* YOUR OBJECTIVE: Identify, in the records below, every line where the string "regulator" appears, and copy each such line.

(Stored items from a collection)
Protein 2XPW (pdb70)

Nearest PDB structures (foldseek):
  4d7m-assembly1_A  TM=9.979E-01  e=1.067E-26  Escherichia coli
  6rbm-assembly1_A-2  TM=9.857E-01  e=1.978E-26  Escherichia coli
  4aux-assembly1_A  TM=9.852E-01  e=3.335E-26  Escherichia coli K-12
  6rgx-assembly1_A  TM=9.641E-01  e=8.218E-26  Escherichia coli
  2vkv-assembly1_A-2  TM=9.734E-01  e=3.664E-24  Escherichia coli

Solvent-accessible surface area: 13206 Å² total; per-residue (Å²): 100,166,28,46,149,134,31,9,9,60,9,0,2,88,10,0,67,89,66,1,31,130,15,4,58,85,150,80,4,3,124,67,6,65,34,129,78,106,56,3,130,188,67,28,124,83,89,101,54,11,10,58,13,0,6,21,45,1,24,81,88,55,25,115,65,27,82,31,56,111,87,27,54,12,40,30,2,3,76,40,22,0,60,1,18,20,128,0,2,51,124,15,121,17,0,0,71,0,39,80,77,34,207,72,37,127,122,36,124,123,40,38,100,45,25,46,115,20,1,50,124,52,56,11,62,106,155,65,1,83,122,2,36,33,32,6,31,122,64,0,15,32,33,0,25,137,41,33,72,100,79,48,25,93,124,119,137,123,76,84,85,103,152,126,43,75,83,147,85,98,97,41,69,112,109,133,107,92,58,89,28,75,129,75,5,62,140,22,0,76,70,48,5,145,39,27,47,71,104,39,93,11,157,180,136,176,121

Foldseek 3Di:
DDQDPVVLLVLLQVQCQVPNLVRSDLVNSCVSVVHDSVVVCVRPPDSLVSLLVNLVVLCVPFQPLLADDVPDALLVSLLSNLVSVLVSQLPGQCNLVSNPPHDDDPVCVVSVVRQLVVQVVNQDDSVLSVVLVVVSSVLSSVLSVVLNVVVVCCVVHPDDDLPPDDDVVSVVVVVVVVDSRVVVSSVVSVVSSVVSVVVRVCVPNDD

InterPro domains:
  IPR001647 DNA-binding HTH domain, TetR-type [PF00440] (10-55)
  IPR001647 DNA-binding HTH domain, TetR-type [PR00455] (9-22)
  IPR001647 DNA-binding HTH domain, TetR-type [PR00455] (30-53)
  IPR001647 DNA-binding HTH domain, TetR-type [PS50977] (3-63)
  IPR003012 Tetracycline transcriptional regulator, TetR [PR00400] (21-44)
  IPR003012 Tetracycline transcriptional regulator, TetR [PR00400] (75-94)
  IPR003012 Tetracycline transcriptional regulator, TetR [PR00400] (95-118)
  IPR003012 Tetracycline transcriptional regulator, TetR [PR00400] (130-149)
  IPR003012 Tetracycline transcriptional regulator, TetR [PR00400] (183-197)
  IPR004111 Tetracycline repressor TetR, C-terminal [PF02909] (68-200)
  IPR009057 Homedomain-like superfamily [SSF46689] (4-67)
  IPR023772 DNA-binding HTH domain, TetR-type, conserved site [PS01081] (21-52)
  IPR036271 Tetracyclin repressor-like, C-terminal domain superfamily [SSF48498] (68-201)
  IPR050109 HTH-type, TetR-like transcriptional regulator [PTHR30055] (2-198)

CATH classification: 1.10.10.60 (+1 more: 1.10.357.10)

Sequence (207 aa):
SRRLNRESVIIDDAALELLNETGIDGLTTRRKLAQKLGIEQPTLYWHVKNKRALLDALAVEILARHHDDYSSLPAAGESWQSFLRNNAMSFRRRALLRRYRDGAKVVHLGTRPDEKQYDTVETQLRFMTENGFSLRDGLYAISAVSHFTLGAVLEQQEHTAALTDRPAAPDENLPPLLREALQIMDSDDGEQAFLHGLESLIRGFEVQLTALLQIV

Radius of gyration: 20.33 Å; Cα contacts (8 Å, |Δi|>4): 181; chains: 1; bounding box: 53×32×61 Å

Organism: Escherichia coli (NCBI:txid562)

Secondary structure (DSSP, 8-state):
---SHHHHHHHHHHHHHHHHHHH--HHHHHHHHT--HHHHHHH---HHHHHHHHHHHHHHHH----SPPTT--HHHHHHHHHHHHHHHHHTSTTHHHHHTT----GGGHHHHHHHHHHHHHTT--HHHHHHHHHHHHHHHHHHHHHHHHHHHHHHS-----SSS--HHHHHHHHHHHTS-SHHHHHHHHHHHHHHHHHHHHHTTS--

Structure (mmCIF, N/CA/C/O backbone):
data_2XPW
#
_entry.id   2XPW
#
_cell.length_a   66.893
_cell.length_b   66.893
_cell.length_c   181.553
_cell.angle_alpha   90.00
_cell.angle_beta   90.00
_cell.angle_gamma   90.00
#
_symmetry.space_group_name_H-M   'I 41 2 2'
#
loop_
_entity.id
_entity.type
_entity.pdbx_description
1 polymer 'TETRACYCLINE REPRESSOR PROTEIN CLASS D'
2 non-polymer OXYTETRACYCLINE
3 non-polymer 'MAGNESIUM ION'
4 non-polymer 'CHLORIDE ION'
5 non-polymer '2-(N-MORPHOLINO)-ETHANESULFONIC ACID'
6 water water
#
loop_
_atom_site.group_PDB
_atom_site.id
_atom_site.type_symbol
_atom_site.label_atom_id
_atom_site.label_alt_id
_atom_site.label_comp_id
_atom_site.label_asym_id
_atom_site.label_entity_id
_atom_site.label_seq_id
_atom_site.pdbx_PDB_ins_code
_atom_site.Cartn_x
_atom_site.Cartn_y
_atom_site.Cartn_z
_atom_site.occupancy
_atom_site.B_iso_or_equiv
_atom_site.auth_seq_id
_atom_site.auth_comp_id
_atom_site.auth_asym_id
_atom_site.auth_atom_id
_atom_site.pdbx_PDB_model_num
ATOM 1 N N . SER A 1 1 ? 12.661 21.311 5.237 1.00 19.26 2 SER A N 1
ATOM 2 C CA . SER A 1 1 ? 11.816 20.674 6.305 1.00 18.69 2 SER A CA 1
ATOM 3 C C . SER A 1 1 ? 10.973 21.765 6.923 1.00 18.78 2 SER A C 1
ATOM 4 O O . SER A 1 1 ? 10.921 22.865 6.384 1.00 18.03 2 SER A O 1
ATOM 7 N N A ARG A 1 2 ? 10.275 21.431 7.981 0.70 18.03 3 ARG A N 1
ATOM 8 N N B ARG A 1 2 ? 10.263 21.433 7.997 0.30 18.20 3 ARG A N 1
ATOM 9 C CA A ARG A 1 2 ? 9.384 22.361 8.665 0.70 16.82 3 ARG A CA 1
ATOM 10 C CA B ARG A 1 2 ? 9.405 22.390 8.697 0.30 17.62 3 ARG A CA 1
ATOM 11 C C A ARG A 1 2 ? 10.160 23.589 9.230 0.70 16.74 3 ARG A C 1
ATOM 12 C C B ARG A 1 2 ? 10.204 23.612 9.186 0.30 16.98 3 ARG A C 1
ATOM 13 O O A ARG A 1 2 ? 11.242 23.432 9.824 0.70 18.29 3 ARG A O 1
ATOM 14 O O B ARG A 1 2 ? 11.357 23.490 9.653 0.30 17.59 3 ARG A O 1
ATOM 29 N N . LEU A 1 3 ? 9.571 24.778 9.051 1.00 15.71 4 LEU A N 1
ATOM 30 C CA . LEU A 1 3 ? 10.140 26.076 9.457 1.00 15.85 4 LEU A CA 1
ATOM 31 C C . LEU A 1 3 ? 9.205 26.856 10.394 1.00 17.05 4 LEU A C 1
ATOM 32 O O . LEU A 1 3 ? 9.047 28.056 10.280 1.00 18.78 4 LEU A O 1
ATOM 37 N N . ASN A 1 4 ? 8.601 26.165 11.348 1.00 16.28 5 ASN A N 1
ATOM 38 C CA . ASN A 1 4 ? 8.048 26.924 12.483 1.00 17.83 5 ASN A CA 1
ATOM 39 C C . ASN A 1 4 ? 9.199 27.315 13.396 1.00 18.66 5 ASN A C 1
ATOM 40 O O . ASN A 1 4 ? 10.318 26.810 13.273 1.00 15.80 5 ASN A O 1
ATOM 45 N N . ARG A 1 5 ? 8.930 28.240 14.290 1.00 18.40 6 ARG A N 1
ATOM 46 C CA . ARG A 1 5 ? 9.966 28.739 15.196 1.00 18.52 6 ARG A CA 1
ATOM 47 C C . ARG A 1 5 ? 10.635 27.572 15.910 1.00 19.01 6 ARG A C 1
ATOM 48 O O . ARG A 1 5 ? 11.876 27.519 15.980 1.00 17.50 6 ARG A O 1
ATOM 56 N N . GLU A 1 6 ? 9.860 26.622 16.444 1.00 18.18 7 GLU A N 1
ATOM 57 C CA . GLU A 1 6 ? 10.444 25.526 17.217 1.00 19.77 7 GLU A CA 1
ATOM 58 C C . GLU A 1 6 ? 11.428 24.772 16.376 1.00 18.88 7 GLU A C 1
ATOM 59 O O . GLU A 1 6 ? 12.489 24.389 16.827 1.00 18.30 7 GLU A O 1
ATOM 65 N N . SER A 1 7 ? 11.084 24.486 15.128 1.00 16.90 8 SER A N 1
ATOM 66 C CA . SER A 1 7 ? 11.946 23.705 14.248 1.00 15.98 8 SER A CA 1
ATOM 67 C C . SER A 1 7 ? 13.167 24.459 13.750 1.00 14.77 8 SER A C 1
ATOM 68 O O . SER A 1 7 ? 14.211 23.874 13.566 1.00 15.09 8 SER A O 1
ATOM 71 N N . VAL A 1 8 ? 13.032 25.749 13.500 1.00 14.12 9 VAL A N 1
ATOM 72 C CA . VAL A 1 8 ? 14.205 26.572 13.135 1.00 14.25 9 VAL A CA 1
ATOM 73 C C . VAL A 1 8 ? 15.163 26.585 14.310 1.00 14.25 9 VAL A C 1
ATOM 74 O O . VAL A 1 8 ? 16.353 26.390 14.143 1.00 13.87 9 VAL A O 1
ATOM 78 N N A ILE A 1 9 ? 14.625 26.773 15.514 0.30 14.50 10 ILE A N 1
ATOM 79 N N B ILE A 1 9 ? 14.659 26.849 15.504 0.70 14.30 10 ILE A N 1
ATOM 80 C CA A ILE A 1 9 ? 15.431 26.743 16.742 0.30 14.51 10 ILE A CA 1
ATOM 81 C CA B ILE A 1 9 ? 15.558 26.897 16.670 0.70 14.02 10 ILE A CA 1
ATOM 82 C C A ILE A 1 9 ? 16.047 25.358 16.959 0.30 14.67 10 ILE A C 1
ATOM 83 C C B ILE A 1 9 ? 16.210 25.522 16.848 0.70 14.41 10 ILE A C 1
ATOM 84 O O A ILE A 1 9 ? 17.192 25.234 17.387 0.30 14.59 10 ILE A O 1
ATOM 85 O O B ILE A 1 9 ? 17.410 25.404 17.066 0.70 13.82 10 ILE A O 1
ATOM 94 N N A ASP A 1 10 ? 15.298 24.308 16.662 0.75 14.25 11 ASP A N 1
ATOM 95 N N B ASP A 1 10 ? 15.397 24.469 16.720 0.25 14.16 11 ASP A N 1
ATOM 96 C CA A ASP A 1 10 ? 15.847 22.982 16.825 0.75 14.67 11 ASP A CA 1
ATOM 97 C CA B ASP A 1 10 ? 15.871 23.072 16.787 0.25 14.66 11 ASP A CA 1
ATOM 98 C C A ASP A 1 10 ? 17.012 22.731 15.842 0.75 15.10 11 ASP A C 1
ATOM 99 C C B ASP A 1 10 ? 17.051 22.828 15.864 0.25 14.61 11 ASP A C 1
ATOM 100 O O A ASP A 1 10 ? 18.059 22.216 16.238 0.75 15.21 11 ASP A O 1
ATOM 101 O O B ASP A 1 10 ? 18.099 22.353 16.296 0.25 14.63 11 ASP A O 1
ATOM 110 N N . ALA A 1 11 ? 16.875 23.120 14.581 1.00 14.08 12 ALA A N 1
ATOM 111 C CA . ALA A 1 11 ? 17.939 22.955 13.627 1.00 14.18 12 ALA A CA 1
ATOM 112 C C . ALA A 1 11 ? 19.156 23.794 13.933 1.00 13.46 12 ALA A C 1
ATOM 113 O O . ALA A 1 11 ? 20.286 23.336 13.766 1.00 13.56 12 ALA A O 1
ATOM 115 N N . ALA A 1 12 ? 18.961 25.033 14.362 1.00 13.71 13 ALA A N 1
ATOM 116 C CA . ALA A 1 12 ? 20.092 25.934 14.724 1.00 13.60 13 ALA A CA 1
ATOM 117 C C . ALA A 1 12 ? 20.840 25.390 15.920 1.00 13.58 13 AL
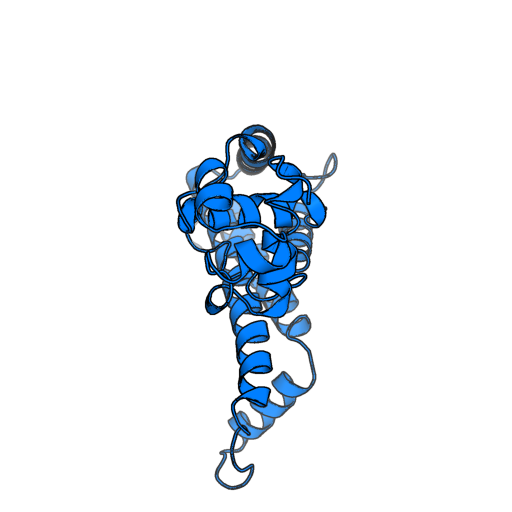A A C 1
ATOM 118 O O . ALA A 1 12 ? 22.059 25.476 15.967 1.00 12.90 13 ALA A O 1
ATOM 120 N N . LEU A 1 13 ? 20.128 24.793 16.856 1.00 13.60 14 LEU A N 1
ATOM 121 C CA . LEU A 1 13 ? 20.779 24.203 18.035 1.00 14.20 14 LEU A CA 1
ATOM 122 C C . LEU A 1 13 ? 21.571 22.976 17.662 1.00 13.99 14 LEU A C 1
ATOM 123 O O . LEU A 1 13 ? 22.707 22.770 18.088 1.00 15.09 14 LEU A O 1
ATOM 128 N N . GLU A 1 14 ? 21.048 22.159 16.760 1.00 14.02 15 GLU A N 1
ATOM 129 C CA . GLU A 1 14 ? 21.776 21.009 16.255 1.00 14.81 15 GLU A CA 1
ATOM 130 C C . GLU A 1 14 ? 23.025 21.480 15.545 1.00 14.16 15 GLU A C 1
ATOM 131 O O . GLU A 1 14 ? 24.157 20.958 15.744 1.00 15.34 15 GLU A O 1
ATOM 137 N N . LEU A 1 15 ? 22.893 22.504 14.705 1.00 14.61 16 LEU A N 1
ATOM 138 C CA . LEU A 1 15 ? 24.043 23.041 13.964 1.00 13.73 16 LEU A CA 1
ATOM 139 C C . LEU A 1 15 ? 25.083 23.640 14.899 1.00 14.70 16 LEU A C 1
ATOM 140 O O . LEU A 1 15 ? 26.280 23.459 14.738 1.00 13.92 16 LEU A O 1
ATOM 145 N N . LEU A 1 16 ? 24.639 24.368 15.892 1.00 13.86 17 LEU A N 1
ATOM 146 C CA . LEU A 1 16 ? 25.527 24.979 16.892 1.00 14.21 17 LEU A CA 1
ATOM 147 C C . LEU A 1 16 ? 26.325 23.882 17.497 1.00 15.11 17 LEU A C 1
ATOM 148 O O . LEU A 1 16 ? 27.544 24.048 17.704 1.00 16.24 17 LEU A O 1
ATOM 153 N N . ASN A 1 17 ? 25.648 22.811 17.903 1.00 15.22 18 ASN A N 1
ATOM 154 C CA . ASN A 1 17 ? 26.301 21.730 18.566 1.00 15.98 18 ASN A CA 1
ATOM 155 C C . ASN A 1 17 ? 27.342 21.043 17.703 1.00 16.90 18 ASN A C 1
ATOM 156 O O . ASN A 1 17 ? 28.372 20.559 18.219 1.00 19.90 18 ASN A O 1
ATOM 161 N N . GLU A 1 18 ? 27.131 21.042 16.383 1.00 17.29 19 GLU A N 1
ATOM 162 C CA . GLU A 1 18 ? 28.077 20.440 15.446 1.00 17.22 19 GLU A CA 1
ATOM 163 C C . GLU A 1 18 ? 29.316 21.294 15.243 1.00 19.41 19 GLU A C 1
ATOM 164 O O . GLU A 1 18 ? 30.443 20.851 15.488 1.00 20.14 19 GLU A O 1
ATOM 170 N N . THR A 1 19 ? 29.130 22.530 14.830 1.00 18.65 20 THR A N 1
ATOM 171 C CA . THR A 1 19 ? 30.242 23.385 14.426 1.00 20.32 20 THR A CA 1
ATOM 172 C C . THR A 1 19 ? 30.341 24.734 15.130 1.00 19.97 20 THR A C 1
ATOM 173 O O . THR A 1 19 ? 31.097 25.629 14.692 1.00 21.00 20 THR A O 1
ATOM 177 N N . GLY A 1 20 ? 29.588 24.923 16.206 1.00 18.70 21 GLY A N 1
ATOM 178 C CA . GLY A 1 20 ? 29.703 26.157 16.977 1.00 18.27 21 GLY A CA 1
ATOM 179 C C . GLY A 1 20 ? 29.163 27.401 16.357 1.00 19.65 21 GLY A C 1
ATOM 180 O O . GLY A 1 20 ? 28.606 27.361 15.284 1.00 17.99 21 GLY A O 1
ATOM 181 N N . ILE A 1 21 ? 29.371 28.546 17.021 1.00 17.81 22 ILE A N 1
ATOM 182 C CA . ILE A 1 21 ? 28.854 29.830 16.513 1.00 18.83 22 ILE A CA 1
ATOM 183 C C . ILE A 1 21 ? 29.405 30.151 15.116 1.00 18.14 22 ILE A C 1
ATOM 184 O O . ILE A 1 21 ? 28.674 30.685 14.294 1.00 19.13 22 ILE A O 1
ATOM 189 N N . ASP A 1 22 ? 30.669 29.811 14.855 1.00 20.55 23 ASP A N 1
ATOM 190 C CA . ASP A 1 22 ? 31.266 30.134 13.554 1.00 21.19 23 ASP A CA 1
ATOM 191 C C . ASP A 1 22 ? 30.659 29.358 12.412 1.00 21.01 23 ASP A C 1
ATOM 192 O O . ASP A 1 22 ? 30.642 29.831 11.270 1.00 22.73 23 ASP A O 1
ATOM 197 N N . GLY A 1 23 ? 30.197 28.151 12.668 1.00 19.30 24 GLY A N 1
ATOM 198 C CA . GLY A 1 23 ? 29.535 27.392 11.650 1.00 20.00 24 GLY A CA 1
ATOM 199 C C . GLY A 1 23 ? 28.054 27.666 11.508 1.00 18.98 24 GLY A C 1
ATOM 200 O O . GLY A 1 23 ? 27.446 27.125 10.604 1.00 20.00 24 GLY A O 1
ATOM 201 N N . LEU A 1 24 ? 27.511 28.522 12.372 1.00 19.05 25 LEU A N 1
ATOM 202 C CA . LEU A 1 24 ? 26.102 28.865 12.308 1.00 19.32 25 LEU A CA 1
ATOM 203 C C . LEU A 1 24 ? 25.927 30.023 11.343 1.00 18.72 25 LEU A C 1
ATOM 204 O O . LEU A 1 24 ? 25.807 31.160 11.730 1.00 20.01 25 LEU A O 1
ATOM 209 N N . THR A 1 25 ? 25.999 29.689 10.060 1.00 18.71 26 THR A N 1
ATOM 210 C CA . THR A 1 25 ? 25.896 30.655 8.984 1.00 18.69 26 THR A CA 1
ATOM 211 C C . THR A 1 25 ? 24.557 30.464 8.223 1.00 17.25 26 THR A C 1
ATOM 212 O O . THR A 1 25 ? 23.935 29.440 8.368 1.00 17.16 26 THR A O 1
ATOM 216 N N . THR A 1 26 ? 24.144 31.450 7.425 1.00 18.47 27 THR A N 1
ATOM 217 C CA . THR A 1 26 ? 22.909 31.301 6.642 1.00 17.71 27 THR A CA 1
ATOM 218 C C . THR A 1 26 ? 23.020 30.131 5.662 1.00 18.16 27 THR A C 1
ATOM 219 O O . THR A 1 26 ? 22.073 29.365 5.496 1.00 18.97 27 THR A O 1
ATOM 223 N N A ARG A 1 27 ? 24.186 29.947 5.039 0.50 17.97 28 ARG A N 1
ATOM 224 N N B ARG A 1 27 ? 24.194 29.988 5.041 0.50 18.56 28 ARG A N 1
ATOM 225 C CA A ARG A 1 27 ? 24.319 28.843 4.087 0.50 18.58 28 ARG A CA 1
ATOM 226 C CA B ARG A 1 27 ? 24.428 28.890 4.114 0.50 19.57 28 ARG A CA 1
ATOM 227 C C A ARG A 1 27 ? 24.191 27.519 4.807 0.50 17.74 28 ARG A C 1
ATOM 228 C C B ARG A 1 27 ? 24.197 27.566 4.814 0.50 18.34 28 ARG A C 1
ATOM 229 O O A ARG A 1 27 ? 23.502 26.612 4.342 0.50 19.21 28 ARG A O 1
ATOM 230 O O B ARG A 1 27 ? 23.454 26.719 4.346 0.50 19.73 28 ARG A O 1
ATOM 245 N N . LYS A 1 28 ? 24.884 27.387 5.945 1.00 17.59 29 LYS A N 1
ATOM 246 C CA . LYS A 1 28 ? 24.846 26.133 6.631 1.00 17.53 29 LYS A CA 1
ATOM 247 C C . LYS A 1 28 ? 23.549 25.832 7.301 1.00 14.70 29 LYS A C 1
ATOM 248 O O . LYS A 1 28 ? 23.108 24.711 7.312 1.00 16.96 29 LYS A O 1
ATOM 254 N N . LEU A 1 29 ? 22.877 26.873 7.832 1.00 14.15 30 LEU A N 1
ATOM 255 C CA . LEU A 1 29 ? 21.557 26.654 8.445 1.00 14.80 30 LEU A CA 1
ATOM 256 C C . LEU A 1 29 ? 20.507 26.298 7.334 1.00 12.95 30 LEU A C 1
ATOM 257 O O . LEU A 1 29 ? 19.675 25.426 7.510 1.00 13.49 30 LEU A O 1
ATOM 262 N N . ALA A 1 30 ? 20.586 27.049 6.220 1.00 15.07 31 ALA A N 1
ATOM 263 C CA . ALA A 1 30 ? 19.752 26.744 5.061 1.00 14.97 31 ALA A CA 1
ATOM 264 C C . ALA A 1 30 ? 19.958 25.317 4.564 1.00 16.43 31 ALA A C 1
ATOM 265 O O . ALA A 1 30 ? 19.010 24.570 4.373 1.00 16.88 31 ALA A O 1
ATOM 267 N N . GLN A 1 31 ? 21.219 24.903 4.541 1.00 17.33 32 GLN A N 1
ATOM 268 C CA . GLN A 1 31 ? 21.519 23.524 4.148 1.00 19.00 32 GLN A CA 1
ATOM 269 C C . GLN A 1 31 ? 20.941 22.510 5.107 1.00 19.65 32 GLN A C 1
ATOM 270 O O . GLN A 1 31 ? 20.302 21.535 4.698 1.00 18.77 32 GLN A O 1
ATOM 276 N N . LYS A 1 32 ? 21.079 22.734 6.418 1.00 18.74 33 LYS A N 1
ATOM 277 C CA . LYS A 1 32 ? 20.552 21.739 7.352 1.00 19.73 33 LYS A CA 1
ATOM 278 C C . LYS A 1 32 ? 19.034 21.595 7.251 1.00 19.34 33 LYS A C 1
ATOM 279 O O . LYS A 1 32 ? 18.423 20.518 7.449 1.00 21.49 33 LYS A O 1
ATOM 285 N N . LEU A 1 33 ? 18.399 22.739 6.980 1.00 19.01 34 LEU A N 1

* RESPONSE TO THIS TASK:
  IPR003012 Tetracycline transcriptional regulator, TetR [PR00400] (21-44)
  IPR003012 Tetracycline transcriptional regulator, TetR [PR00400] (75-94)
  IPR003012 Tetracycline transcriptional regulator, TetR [PR00400] (95-118)
  IPR003012 Tetracycline transcriptional regulator, TetR [PR00400] (130-149)
  IPR003012 Tetracycline transcriptional regulator, TetR [PR00400] (183-197)
  IPR050109 HTH-type, TetR-like transcriptional regulator [PTHR30055] (2-198)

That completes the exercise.